Interview: To Commemorate Powell’s Colorado River Expedition, Research Team Retraces His Steps — KUNC 

Enjoy!

-AH


----------



## jeffro (Oct 13, 2003)

Here is the source (KUNC):
https://www.kunc.org/post/commemora...ion-research-team-retraces-his-steps#stream/0


Other websites:
https://www.powell150.org/expedition
https://www.usgs.gov/science-suppor...ted_con=2#qt-science_support_page_related_con



Wish I could do that for work!


----------



## sonofdad (Jul 21, 2015)

*thank you!*

these are great, thanks for sharing!


----------



## Riverratton (Aug 19, 2015)

hey thanks Jeffro for the links. Very interesting stuff. I was amazed by the photos of Powells wooden boats. One hell of man.


----------



## Riverratton (Aug 19, 2015)

you to Andy


----------



## Andy H. (Oct 13, 2003)

Riverratton said:


> you to Andy


Aw shucks. I really appreciate the compliment but my accomplishments pale in comparison to John Wesley Powell...


----------



## crackeryaker (Oct 15, 2003)

Thanks for sharing!
A good read on JWP is 

The Promise of the Grand Canyon: John Wesley Powell's Perilous Journey and His Vision for the American West by John Ross.


----------



## richp (Feb 27, 2005)

Hi,

Just finished that book, and it is really worthwhile reading.

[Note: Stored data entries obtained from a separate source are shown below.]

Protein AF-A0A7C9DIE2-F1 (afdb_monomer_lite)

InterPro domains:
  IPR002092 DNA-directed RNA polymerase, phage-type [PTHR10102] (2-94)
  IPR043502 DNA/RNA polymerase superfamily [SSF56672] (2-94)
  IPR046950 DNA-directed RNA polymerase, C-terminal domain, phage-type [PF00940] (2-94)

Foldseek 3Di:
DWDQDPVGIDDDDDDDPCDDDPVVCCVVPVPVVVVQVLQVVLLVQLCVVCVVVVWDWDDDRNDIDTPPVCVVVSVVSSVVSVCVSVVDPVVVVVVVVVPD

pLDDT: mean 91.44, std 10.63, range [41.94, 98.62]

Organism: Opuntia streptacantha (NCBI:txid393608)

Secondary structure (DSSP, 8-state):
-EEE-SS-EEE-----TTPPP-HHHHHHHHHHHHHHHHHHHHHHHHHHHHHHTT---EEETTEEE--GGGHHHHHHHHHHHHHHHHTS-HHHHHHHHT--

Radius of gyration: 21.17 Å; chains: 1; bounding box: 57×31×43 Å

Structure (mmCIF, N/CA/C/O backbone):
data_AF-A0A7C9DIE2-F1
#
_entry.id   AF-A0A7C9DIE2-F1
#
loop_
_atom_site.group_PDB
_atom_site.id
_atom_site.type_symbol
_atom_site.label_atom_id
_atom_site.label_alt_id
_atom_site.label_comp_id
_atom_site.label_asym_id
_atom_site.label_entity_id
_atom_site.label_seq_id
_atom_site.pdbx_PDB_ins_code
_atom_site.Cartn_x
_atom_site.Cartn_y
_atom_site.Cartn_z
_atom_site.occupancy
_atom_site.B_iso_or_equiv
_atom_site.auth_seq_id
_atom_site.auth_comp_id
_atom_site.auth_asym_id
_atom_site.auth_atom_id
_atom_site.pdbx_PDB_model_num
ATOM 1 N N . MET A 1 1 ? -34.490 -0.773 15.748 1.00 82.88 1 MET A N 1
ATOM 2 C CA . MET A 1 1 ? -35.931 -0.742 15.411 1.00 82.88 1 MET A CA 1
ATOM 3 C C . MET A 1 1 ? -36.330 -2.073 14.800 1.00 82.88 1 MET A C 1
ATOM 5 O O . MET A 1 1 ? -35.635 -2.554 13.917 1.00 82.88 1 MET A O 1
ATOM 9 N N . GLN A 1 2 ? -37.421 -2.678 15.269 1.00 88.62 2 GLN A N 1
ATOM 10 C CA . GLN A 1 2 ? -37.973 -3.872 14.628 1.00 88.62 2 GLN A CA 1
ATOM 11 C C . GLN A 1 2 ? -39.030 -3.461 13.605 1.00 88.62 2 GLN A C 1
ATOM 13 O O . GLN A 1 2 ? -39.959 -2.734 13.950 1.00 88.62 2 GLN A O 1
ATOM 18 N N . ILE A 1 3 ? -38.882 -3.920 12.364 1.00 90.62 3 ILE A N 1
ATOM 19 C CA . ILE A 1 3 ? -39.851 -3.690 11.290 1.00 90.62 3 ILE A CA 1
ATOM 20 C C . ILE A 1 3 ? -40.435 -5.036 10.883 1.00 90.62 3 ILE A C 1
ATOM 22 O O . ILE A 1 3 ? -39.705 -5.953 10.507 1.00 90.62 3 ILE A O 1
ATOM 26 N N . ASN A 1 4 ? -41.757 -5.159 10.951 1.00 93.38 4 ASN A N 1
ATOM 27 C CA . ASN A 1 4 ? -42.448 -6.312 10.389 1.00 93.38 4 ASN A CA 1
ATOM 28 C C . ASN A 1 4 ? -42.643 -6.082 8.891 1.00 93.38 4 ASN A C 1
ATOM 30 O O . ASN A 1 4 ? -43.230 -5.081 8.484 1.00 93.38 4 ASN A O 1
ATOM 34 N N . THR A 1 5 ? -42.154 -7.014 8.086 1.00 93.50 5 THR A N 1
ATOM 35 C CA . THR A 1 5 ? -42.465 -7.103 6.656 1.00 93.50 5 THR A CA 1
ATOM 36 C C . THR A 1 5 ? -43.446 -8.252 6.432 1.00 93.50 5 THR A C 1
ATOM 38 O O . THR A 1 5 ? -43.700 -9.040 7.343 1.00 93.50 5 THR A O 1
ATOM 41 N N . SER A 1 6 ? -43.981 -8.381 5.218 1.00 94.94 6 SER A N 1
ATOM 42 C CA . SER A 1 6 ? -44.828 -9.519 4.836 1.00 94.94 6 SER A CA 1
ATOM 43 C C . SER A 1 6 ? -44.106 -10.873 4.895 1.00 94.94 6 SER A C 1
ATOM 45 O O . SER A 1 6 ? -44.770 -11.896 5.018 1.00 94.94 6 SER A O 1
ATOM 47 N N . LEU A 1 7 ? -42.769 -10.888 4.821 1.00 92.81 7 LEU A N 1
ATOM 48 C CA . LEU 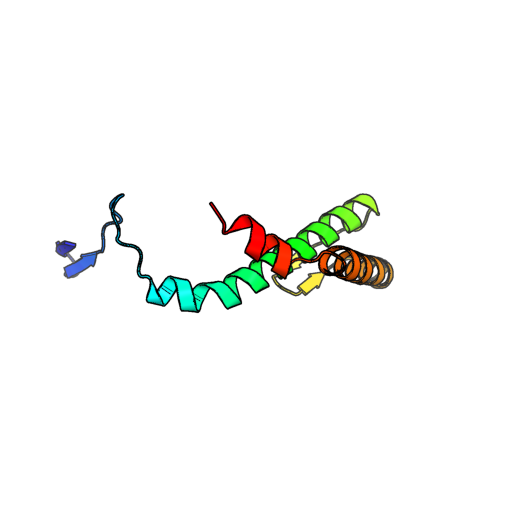A 1 7 ? -41.952 -12.106 4.849 1.00 92.81 7 LEU A CA 1
ATOM 49 C C . LEU A 1 7 ? -41.447 -12.449 6.252 1.00 92.81 7 LEU A C 1
ATOM 51 O O . LEU A 1 7 ? -41.443 -13.612 6.639 1.00 92.81 7 LEU A O 1
ATOM 55 N N . GLN A 1 8 ? -40.986 -11.450 7.006 1.00 93.81 8 GLN A N 1
ATOM 56 C CA . GLN A 1 8 ? -40.394 -11.656 8.329 1.00 93.81 8 GLN A CA 1
ATOM 57 C C . GLN A 1 8 ? -40.245 -10.356 9.123 1.00 93.81 8 GLN A C 1
ATOM 59 O O . GLN A 1 8 ? -40.388 -9.245 8.601 1.00 93.81 8 GLN A O 1
ATOM 64 N N . ARG A 1 9 ? -39.892 -10.502 10.400 1.00 93.00 9 ARG A N 1
ATOM 65 C CA . ARG A 1 9 ? -39.505 -9.394 11.271 1.00 93.00 9 ARG A CA 1
ATOM 66 C C . ARG A 1 9 ? -38.008 -9.123 11.141 1.00 93.00 9 ARG A C 1
ATOM 68 O O . ARG A 1 9 ? -37.196 -9.986 11.455 1.00 93.00 9 ARG A O 1
ATOM 75 N N . LEU A 1 10 ? -37.654 -7.914 10.721 1.00 93.88 10 LEU A N 1
ATOM 76 C CA . LEU A 1 10 ? -36.272 -7.461 10.595 1.00 93.88 10 LEU A CA 1
ATOM 77 C C . LEU A 1 10 ? -35.880 -6.602 11.798 1.00 93.88 10 LEU A C 1
ATOM 79 O O . LEU A 1 10 ? -36.620 -5.701 12.199 1.00 93.88 10 LEU A O 1
ATOM 83 N N . MET A 1 11 ? -34.701 -6.866 12.356 1.00 89.88 11 MET A N 1
ATOM 84 C CA . MET A 1 11 ? -34.028 -5.975 13.301 1.00 89.88 11 MET A CA 1
ATOM 85 C C . MET A 1 11 ? -33.118 -5.046 12.506 1.00 89.88 11 MET A C 1
ATOM 87 O O . MET A 1 11 ? -32.151 -5.497 11.905 1.00 89.88 11 MET A O 1
ATOM 91 N N . LEU A 1 12 ? -33.447 -3.758 12.490 1.00 85.75 12 LEU A N 1
ATOM 92 C CA . LEU A 1 12 ? -32.673 -2.738 11.793 1.00 85.75 12 LEU A CA 1
ATOM 93 C C . LEU A 1 12 ? -32.142 -1.733 12.802 1.00 85.75 12 LEU A C 1
ATOM 95 O O . LEU A 1 12 ? -32.902 -1.161 13.590 1.00 85.75 12 LEU A O 1
ATOM 99 N N . GLU A 1 13 ? -30.843 -1.503 12.776 1.00 79.19 13 GLU A N 1
ATOM 100 C CA . GLU A 1 13 ? -30.225 -0.397 13.488 1.00 79.19 13 GLU A CA 1
ATOM 101 C C . GLU A 1 13 ? -30.266 0.829 12.574 1.00 79.19 13 GLU A C 1
ATOM 103 O O . GLU A 1 13 ? -29.860 0.769 11.417 1.00 79.19 13 GLU A O 1
ATOM 108 N N . ARG A 1 14 ? -30.869 1.920 13.051 1.00 76.00 14 ARG A N 1
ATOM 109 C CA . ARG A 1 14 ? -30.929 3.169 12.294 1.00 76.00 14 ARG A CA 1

In addition to the direct GC related content, it effectively spells out what a multidimensional, insightful guy he was, and highhlights his ability to organize effectively in the larger bureaucratic and political environment of Washington.

Highly recommended.

Rich Phillips


----------



## Waterhopper (Jul 3, 2017)

I haven't read Ross's book yet. Other good reads about Powell and his vision and his bureaucratic wizardry are Worster's _A River Running West_ and the classic by Stegner, _Beyond the Hundredth Meridian_. Anyone interested in the politics of water in the west also needs to read _Cadillac Desert_ by Marc Reisner. Put these on your Winter reading list.


----------



## jeffro (Oct 13, 2003)

Waterhopper said:


> Anyone interested in the politics of water in the west also needs to read _Cadillac Desert_ by Marc Reisner. Put these on your Winter reading list.



I've tried. Couple times now. I need the reader's digest version of that one.


----------



## Andy H. (Oct 13, 2003)

I just ordered "Water is for Fighting Over: and Other Myths about Water in the West" by John Fleck. 

I've been following Fleck's blog for years and he's showing himself to be very well aware of what's going on with Western water issues. One of the things he points out is that despite economic and population growth, water use is actually going down or leveling off in many places due to conservation. He argues that "the battle for water is not a zero-sum game." He's recently teamed up with Eric Kuhn, recently retired from the Colorado River Conservancy District on "Science Be Dammed: How Ignoring Inconvenient Science Drained the Colorado River." Hopefully I'll get around to that one sooner than later.

Here's an article Fleck wrote a few years back on the decoupling of growth from water use: High-Tech Desert: The Great Decoupling of the West's Water. 

-AH


----------



## kanoer2 (Mar 5, 2011)

We launched on July 14th with the "Powell Group" and leap-frogged down the river with them. Fun and interesting bunch of folk. Had quite the photography set up, thought it may be a 1 year before everything is pulled together for a documentary film. Looking forward to it. 
C


----------



## Huck Finn (Jun 15, 2008)

*PBS Grand Canyon Program*

https://www.azpm.org/p/home-art-tv/2019/5/8/151191-operation-grand-canyon-with-dan-snow/


----------